◆ **Exercise aim**
Using the data that follows, give again word for word the lines between the one holding "ATOM 271 C CA" and the one holding "ATOM 325 N N", inclusive. Omit the pictures.

◆ **Data for review**
>>>

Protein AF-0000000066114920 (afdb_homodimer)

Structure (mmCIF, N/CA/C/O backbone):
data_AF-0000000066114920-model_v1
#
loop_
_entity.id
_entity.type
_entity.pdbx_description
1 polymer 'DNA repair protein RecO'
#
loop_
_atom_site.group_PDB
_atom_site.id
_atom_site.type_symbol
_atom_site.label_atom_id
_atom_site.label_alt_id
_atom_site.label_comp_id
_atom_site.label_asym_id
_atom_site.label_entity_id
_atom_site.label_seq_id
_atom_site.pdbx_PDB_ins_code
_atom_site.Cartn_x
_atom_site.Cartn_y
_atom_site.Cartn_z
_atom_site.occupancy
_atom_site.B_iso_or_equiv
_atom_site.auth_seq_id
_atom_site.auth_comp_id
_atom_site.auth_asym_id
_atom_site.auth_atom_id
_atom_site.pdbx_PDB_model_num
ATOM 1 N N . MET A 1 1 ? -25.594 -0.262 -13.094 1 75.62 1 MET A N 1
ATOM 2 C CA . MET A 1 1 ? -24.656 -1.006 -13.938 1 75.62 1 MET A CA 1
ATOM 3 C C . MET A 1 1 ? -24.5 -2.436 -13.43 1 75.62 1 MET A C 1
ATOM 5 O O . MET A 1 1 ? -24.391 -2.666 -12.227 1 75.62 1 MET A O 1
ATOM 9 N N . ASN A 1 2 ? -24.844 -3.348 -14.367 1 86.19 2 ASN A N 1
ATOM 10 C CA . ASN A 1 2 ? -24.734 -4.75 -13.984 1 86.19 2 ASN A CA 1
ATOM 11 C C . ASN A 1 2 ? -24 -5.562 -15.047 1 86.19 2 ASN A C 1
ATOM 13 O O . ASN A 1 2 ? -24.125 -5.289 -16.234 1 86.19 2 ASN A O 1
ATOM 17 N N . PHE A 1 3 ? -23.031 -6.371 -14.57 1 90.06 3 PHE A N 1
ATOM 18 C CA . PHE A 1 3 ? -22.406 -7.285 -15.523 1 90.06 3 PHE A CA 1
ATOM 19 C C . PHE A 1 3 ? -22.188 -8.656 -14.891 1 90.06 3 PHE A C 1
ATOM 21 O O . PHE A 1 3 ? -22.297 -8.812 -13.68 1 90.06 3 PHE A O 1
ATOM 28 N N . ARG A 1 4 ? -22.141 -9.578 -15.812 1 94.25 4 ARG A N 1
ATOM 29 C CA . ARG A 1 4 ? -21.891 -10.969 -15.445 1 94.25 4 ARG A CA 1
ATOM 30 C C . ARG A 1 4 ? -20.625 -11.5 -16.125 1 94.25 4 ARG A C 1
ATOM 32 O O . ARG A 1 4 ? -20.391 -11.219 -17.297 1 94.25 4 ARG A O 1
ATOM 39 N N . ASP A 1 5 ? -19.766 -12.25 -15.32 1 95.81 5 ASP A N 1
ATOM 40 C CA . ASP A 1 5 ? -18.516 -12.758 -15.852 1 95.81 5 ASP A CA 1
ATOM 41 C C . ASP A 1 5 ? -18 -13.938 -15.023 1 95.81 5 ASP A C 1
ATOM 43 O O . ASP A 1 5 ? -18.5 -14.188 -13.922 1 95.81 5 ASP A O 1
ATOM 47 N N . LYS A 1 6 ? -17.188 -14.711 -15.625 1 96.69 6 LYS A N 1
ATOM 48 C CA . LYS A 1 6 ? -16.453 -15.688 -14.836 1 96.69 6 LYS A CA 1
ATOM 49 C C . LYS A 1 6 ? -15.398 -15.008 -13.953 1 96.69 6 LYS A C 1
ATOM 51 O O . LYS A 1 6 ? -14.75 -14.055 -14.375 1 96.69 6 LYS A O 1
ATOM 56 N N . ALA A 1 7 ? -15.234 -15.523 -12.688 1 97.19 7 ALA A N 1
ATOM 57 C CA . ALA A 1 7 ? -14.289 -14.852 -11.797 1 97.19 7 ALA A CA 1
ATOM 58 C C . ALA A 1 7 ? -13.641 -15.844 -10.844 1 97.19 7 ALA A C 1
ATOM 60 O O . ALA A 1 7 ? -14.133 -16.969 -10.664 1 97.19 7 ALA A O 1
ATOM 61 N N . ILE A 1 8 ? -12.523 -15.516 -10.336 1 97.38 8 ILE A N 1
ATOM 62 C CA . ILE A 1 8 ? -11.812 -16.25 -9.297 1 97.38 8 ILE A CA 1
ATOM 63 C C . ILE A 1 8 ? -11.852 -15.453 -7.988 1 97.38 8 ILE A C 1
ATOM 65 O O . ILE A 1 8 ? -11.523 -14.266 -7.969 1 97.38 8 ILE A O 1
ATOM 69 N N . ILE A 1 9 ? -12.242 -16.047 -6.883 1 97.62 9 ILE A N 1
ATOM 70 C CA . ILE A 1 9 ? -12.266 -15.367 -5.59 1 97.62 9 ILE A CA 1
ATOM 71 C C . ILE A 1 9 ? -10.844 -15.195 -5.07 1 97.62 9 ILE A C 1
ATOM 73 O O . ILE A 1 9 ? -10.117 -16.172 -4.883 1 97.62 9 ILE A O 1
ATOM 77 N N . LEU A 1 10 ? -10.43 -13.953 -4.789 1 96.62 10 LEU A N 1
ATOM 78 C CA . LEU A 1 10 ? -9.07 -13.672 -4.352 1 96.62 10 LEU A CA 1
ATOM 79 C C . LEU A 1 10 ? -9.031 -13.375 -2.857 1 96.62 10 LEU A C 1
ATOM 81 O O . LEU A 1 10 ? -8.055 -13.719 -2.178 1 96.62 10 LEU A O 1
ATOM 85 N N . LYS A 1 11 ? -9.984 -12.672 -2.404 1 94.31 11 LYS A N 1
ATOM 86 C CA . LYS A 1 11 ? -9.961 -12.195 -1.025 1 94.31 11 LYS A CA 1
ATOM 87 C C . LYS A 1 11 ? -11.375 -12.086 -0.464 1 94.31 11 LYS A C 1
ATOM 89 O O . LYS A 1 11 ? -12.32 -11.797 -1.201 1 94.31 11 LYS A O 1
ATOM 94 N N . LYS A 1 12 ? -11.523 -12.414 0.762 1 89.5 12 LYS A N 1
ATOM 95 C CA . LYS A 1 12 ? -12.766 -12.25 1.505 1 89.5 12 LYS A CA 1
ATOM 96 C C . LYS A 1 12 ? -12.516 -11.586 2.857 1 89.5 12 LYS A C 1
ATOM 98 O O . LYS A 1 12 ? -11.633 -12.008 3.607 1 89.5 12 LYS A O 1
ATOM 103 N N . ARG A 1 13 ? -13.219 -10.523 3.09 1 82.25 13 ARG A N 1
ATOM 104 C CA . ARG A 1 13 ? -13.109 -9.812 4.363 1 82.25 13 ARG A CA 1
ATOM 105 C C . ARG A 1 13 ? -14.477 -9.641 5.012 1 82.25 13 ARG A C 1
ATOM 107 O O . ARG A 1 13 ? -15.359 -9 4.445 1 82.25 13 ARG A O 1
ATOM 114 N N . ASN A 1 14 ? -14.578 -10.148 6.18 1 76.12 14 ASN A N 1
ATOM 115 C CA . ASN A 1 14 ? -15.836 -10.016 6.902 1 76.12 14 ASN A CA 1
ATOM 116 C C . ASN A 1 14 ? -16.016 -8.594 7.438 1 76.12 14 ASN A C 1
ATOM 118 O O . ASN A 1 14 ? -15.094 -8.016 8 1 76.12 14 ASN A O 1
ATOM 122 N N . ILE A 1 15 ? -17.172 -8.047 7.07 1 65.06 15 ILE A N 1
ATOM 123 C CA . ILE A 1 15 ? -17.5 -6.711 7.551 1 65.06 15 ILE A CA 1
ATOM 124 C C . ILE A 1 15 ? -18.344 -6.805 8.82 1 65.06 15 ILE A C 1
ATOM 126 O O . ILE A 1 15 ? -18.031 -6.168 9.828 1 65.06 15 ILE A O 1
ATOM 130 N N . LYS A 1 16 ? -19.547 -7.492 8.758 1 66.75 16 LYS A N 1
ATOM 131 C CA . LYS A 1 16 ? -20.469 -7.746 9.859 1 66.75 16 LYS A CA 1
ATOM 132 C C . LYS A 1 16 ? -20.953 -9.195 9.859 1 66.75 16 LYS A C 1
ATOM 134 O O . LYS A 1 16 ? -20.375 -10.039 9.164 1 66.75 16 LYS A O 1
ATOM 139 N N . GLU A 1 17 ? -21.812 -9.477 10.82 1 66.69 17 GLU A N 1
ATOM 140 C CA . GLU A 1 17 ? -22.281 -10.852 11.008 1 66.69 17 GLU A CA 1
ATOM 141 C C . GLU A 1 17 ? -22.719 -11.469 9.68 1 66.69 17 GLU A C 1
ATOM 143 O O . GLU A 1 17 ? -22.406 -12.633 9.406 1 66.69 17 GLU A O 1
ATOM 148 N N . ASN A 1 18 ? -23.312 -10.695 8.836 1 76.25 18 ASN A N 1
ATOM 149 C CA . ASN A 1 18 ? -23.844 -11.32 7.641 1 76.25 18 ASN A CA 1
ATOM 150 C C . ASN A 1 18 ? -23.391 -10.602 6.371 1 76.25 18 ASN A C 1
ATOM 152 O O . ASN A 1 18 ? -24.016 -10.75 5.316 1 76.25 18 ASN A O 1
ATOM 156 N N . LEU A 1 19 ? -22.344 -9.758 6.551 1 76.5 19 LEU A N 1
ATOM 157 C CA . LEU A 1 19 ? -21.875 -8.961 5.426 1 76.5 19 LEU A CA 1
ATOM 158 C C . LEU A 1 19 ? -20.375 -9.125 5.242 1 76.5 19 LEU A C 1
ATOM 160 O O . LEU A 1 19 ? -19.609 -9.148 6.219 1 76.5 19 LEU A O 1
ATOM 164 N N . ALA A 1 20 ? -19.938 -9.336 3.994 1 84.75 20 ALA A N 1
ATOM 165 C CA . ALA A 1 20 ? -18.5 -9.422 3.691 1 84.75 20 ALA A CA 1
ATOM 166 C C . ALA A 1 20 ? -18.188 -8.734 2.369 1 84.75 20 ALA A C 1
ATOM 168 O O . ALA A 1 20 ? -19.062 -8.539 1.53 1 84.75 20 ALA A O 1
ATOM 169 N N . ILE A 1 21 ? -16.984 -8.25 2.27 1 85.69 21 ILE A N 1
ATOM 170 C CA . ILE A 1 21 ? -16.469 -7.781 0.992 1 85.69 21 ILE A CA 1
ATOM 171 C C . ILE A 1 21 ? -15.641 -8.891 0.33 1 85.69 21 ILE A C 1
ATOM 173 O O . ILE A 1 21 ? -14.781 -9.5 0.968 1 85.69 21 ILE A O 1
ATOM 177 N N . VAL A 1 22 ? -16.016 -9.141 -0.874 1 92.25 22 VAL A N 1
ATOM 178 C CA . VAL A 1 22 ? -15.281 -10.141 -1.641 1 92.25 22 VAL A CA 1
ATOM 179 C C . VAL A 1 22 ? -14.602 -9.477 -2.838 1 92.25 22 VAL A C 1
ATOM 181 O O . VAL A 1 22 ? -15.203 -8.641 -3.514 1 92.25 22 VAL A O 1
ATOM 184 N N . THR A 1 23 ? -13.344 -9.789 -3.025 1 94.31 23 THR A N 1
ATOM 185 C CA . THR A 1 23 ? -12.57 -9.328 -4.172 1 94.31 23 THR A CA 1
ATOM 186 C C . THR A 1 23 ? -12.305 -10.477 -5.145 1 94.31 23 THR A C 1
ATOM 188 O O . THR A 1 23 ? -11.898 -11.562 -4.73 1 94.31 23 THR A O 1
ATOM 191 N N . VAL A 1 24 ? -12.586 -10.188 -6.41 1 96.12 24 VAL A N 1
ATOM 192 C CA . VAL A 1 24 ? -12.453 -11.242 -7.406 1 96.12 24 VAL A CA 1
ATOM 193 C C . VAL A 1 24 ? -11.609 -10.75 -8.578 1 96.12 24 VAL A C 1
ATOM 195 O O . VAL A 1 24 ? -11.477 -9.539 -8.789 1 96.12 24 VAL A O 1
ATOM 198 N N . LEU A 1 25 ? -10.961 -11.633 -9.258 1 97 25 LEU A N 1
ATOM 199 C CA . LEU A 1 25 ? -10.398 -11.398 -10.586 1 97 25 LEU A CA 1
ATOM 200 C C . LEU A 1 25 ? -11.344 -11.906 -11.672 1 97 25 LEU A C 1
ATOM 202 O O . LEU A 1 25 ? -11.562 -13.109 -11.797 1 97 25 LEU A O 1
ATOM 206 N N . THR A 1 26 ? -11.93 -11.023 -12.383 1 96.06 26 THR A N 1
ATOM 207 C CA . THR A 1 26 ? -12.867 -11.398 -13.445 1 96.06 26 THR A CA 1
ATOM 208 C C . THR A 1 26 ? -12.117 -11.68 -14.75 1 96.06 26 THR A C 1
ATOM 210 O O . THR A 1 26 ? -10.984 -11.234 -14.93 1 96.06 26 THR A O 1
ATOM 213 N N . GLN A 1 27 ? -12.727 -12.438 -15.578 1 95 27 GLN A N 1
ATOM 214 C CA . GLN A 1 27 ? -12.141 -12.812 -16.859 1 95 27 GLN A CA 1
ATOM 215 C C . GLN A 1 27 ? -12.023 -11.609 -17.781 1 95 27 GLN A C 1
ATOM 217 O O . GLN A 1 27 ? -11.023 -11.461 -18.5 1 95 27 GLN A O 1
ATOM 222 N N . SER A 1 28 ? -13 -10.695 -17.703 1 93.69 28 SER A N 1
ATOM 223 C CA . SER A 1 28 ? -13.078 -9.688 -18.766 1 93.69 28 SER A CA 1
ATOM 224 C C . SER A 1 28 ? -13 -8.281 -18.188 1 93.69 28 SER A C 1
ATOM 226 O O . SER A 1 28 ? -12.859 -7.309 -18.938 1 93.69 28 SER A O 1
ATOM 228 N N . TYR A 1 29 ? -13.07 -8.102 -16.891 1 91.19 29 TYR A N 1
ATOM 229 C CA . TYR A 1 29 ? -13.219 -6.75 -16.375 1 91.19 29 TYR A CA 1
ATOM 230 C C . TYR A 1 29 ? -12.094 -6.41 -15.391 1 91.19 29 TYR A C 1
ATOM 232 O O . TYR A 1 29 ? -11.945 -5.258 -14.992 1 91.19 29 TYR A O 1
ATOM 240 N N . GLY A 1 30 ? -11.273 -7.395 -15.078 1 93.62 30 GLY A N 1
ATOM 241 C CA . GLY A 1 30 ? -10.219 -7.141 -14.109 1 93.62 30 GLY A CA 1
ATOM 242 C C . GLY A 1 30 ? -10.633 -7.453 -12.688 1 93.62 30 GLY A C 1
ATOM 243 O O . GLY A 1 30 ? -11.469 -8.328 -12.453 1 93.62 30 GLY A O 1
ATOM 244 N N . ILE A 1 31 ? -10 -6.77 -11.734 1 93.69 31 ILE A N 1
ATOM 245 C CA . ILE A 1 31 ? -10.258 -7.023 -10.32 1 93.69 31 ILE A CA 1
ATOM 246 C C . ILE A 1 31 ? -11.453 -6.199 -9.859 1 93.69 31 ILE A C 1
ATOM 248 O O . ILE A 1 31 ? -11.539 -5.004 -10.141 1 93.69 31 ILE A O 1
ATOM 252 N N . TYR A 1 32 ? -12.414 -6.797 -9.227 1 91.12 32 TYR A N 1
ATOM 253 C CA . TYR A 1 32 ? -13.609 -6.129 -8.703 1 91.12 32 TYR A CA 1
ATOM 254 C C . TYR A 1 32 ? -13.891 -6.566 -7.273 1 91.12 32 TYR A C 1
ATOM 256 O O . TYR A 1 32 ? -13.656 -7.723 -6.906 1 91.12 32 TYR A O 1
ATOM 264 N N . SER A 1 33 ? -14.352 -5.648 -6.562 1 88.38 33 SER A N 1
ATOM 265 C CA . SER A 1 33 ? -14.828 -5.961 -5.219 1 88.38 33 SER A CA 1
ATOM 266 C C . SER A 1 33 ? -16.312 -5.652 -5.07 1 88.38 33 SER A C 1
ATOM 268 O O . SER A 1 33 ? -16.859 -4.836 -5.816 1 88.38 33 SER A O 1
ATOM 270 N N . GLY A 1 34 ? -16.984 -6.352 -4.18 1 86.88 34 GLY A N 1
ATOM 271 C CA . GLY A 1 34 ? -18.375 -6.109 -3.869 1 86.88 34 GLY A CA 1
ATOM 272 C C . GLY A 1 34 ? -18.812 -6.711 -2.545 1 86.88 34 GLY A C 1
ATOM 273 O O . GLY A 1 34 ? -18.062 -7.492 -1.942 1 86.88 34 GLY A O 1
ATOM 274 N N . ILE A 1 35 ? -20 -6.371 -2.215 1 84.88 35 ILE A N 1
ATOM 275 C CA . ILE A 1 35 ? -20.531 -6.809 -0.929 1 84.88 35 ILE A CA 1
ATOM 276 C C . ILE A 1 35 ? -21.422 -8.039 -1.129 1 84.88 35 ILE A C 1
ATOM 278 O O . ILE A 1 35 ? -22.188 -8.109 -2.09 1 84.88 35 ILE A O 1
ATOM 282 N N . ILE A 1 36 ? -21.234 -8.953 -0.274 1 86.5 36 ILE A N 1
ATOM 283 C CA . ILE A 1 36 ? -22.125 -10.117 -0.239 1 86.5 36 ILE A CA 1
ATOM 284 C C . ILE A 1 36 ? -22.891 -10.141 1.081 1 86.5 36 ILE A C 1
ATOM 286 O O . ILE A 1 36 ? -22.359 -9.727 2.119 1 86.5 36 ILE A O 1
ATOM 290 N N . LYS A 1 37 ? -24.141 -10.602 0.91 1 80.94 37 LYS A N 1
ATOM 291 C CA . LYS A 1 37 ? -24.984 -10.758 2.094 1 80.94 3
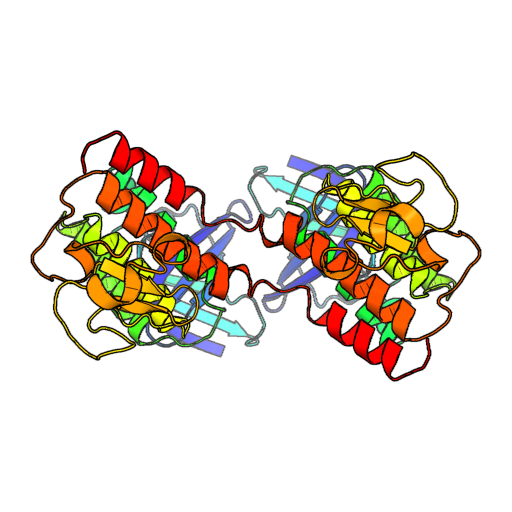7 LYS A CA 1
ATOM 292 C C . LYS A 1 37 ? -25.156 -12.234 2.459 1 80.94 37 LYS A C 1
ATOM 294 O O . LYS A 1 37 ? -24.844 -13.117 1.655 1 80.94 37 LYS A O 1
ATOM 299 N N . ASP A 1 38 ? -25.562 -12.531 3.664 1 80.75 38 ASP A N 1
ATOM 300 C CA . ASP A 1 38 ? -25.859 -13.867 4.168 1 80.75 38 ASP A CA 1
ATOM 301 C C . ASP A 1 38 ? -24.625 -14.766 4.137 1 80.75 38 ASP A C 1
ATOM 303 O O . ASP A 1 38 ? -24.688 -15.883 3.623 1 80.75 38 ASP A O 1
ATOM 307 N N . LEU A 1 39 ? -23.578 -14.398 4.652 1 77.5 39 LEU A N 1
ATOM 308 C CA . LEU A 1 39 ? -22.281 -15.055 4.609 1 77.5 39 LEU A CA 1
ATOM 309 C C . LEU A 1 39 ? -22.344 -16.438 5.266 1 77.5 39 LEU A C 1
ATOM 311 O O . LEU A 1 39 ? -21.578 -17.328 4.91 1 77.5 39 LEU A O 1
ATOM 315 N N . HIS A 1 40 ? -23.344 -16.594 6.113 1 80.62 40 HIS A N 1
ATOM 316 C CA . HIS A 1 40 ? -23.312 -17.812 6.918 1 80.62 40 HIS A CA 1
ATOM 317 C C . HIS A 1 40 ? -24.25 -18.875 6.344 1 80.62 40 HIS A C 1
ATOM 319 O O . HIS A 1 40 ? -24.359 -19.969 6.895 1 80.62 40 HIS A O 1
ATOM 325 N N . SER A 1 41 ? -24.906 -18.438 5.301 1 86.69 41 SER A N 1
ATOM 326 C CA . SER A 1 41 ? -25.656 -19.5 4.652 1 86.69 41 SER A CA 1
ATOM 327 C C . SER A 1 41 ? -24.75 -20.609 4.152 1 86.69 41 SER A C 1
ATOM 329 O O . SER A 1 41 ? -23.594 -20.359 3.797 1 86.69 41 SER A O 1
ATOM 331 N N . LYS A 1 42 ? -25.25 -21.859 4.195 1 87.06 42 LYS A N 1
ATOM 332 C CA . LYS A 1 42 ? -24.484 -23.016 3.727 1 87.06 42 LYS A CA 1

<<<
>>>

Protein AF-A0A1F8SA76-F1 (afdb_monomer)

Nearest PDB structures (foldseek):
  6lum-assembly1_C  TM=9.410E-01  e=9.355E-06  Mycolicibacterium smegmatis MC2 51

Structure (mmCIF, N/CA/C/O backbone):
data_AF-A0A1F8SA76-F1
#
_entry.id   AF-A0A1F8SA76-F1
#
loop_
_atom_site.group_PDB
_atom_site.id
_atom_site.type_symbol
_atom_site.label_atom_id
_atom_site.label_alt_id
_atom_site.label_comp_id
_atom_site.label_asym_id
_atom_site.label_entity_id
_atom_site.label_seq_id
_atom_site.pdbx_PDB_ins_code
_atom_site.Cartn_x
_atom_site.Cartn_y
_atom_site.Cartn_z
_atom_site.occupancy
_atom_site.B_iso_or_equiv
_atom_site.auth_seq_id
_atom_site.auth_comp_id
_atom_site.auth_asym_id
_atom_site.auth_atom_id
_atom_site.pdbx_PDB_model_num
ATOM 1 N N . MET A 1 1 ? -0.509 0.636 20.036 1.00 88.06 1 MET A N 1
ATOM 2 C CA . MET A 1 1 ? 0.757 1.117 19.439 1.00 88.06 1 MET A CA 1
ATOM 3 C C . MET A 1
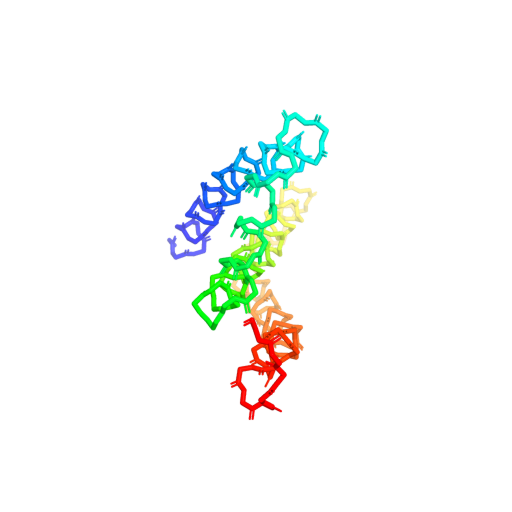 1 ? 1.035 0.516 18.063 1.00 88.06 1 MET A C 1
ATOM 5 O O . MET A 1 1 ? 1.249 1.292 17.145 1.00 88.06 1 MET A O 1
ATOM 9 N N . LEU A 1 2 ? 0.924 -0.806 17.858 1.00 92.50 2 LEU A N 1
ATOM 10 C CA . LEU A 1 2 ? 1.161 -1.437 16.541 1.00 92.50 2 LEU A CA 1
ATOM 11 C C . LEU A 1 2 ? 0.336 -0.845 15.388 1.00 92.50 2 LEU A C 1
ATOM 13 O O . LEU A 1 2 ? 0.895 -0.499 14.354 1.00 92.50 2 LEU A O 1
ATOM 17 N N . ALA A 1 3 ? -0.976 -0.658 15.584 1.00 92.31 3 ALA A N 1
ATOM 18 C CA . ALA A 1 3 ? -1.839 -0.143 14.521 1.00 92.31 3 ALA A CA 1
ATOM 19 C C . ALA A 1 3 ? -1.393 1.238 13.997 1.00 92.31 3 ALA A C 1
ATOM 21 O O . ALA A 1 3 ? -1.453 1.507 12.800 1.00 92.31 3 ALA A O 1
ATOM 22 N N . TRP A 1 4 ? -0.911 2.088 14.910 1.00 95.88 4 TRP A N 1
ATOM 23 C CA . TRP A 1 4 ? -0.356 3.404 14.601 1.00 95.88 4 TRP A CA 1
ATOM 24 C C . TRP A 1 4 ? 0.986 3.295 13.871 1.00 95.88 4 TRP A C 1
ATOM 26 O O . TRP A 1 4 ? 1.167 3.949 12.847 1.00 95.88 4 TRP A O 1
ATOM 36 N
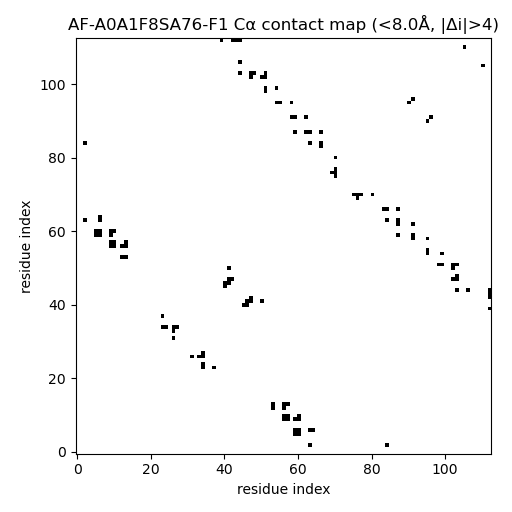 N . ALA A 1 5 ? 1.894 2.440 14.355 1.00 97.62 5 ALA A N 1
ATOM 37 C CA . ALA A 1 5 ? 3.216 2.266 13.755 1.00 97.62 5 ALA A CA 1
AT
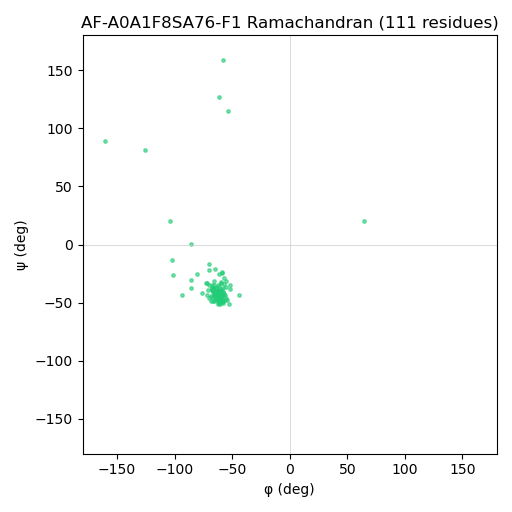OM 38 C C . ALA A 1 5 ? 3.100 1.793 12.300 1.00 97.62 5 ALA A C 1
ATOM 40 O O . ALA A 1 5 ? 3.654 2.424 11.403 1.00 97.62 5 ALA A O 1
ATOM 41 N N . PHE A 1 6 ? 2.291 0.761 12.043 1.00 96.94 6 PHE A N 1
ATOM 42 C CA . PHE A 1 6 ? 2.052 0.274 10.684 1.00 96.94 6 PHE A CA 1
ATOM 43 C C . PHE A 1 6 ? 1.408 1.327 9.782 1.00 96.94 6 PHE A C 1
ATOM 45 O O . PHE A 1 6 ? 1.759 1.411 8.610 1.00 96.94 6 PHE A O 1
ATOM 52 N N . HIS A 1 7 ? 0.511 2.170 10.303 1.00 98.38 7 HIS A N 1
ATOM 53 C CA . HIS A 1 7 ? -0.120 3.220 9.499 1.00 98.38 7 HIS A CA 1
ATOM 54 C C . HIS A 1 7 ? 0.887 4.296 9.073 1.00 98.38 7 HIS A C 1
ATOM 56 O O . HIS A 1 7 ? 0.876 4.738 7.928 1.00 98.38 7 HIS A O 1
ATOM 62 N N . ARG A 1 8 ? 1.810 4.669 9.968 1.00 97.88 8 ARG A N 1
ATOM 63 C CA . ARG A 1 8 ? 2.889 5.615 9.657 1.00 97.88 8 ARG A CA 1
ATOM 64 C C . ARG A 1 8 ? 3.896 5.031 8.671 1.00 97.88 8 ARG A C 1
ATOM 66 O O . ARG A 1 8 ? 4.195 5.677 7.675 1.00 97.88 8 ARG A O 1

<<<

◆ **Written reply**
ATOM 271 C CA . GLY A 1 34 ? -18.375 -6.109 -3.869 1 86.88 34 GLY A CA 1
ATOM 272 C C . GLY A 1 34 ? -18.812 -6.711 -2.545 1 86.88 34 GLY A C 1
ATOM 273 O O . GLY A 1 34 ? -18.062 -7.492 -1.942 1 86.88 34 GLY A O 1
ATOM 274 N N . ILE A 1 35 ? -20 -6.371 -2.215 1 84.88 35 ILE A N 1
ATOM 275 C CA . ILE A 1 35 ? -20.531 -6.809 -0.929 1 84.88 35 ILE A CA 1
ATOM 276 C C . ILE A 1 35 ? -21.422 -8.039 -1.129 1 84.88 35 ILE A C 1
ATOM 278 O O . ILE A 1 35 ? -22.188 -8.109 -2.09 1 84.88 35 ILE A O 1
ATOM 282 N N . ILE A 1 36 ? -21.234 -8.953 -0.274 1 86.5 36 ILE A N 1
ATOM 283 C CA . ILE A 1 36 ? -22.125 -10.117 -0.239 1 86.5 36 ILE A CA 1
ATOM 284 C C . ILE A 1 36 ? -22.891 -10.141 1.081 1 86.5 36 ILE A C 1
ATOM 286 O O . ILE A 1 36 ? -22.359 -9.727 2.119 1 86.5 36 ILE A O 1
ATOM 290 N N . LYS A 1 37 ? -24.141 -10.602 0.91 1 80.94 37 LYS A N 1
ATOM 291 C CA . LYS A 1 37 ? -24.984 -10.758 2.094 1 80.94 3
7 LYS A CA 1
ATOM 292 C C . LYS A 1 37 ? -25.156 -12.234 2.459 1 80.94 37 LYS A C 1
ATOM 294 O O . LYS A 1 37 ? -24.844 -13.117 1.655 1 80.94 37 LYS A O 1
ATOM 299 N N . ASP A 1 38 ? -25.562 -12.531 3.664 1 80.75 38 ASP A N 1
ATOM 300 C CA . ASP A 1 38 ? -25.859 -13.867 4.168 1 80.75 38 ASP A CA 1
ATOM 301 C C . ASP A 1 38 ? -24.625 -14.766 4.137 1 80.75 38 ASP A C 1
ATOM 303 O O . ASP A 1 38 ? -24.688 -15.883 3.623 1 80.75 38 ASP A O 1
ATOM 307 N N . LEU A 1 39 ? -23.578 -14.398 4.652 1 77.5 39 LEU A N 1
ATOM 308 C CA . LEU A 1 39 ? -22.281 -15.055 4.609 1 77.5 39 LEU A CA 1
ATOM 309 C C . LEU A 1 39 ? -22.344 -16.438 5.266 1 77.5 39 LEU A C 1
ATOM 311 O O . LEU A 1 39 ? -21.578 -17.328 4.91 1 77.5 39 LEU A O 1
ATOM 315 N N . HIS A 1 40 ? -23.344 -16.594 6.113 1 80.62 40 HIS A N 1
ATOM 316 C CA . HIS A 1 40 ? -23.312 -17.812 6.918 1 80.62 40 HIS A CA 1
ATOM 317 C C . HIS A 1 40 ? -24.25 -18.875 6.344 1 80.62 40 HIS A C 1
ATOM 319 O O . HIS A 1 40 ? -24.359 -19.969 6.895 1 80.62 40 HIS A O 1
ATOM 325 N N . SER A 1 41 ? -24.906 -18.438 5.301 1 86.69 41 SER A N 1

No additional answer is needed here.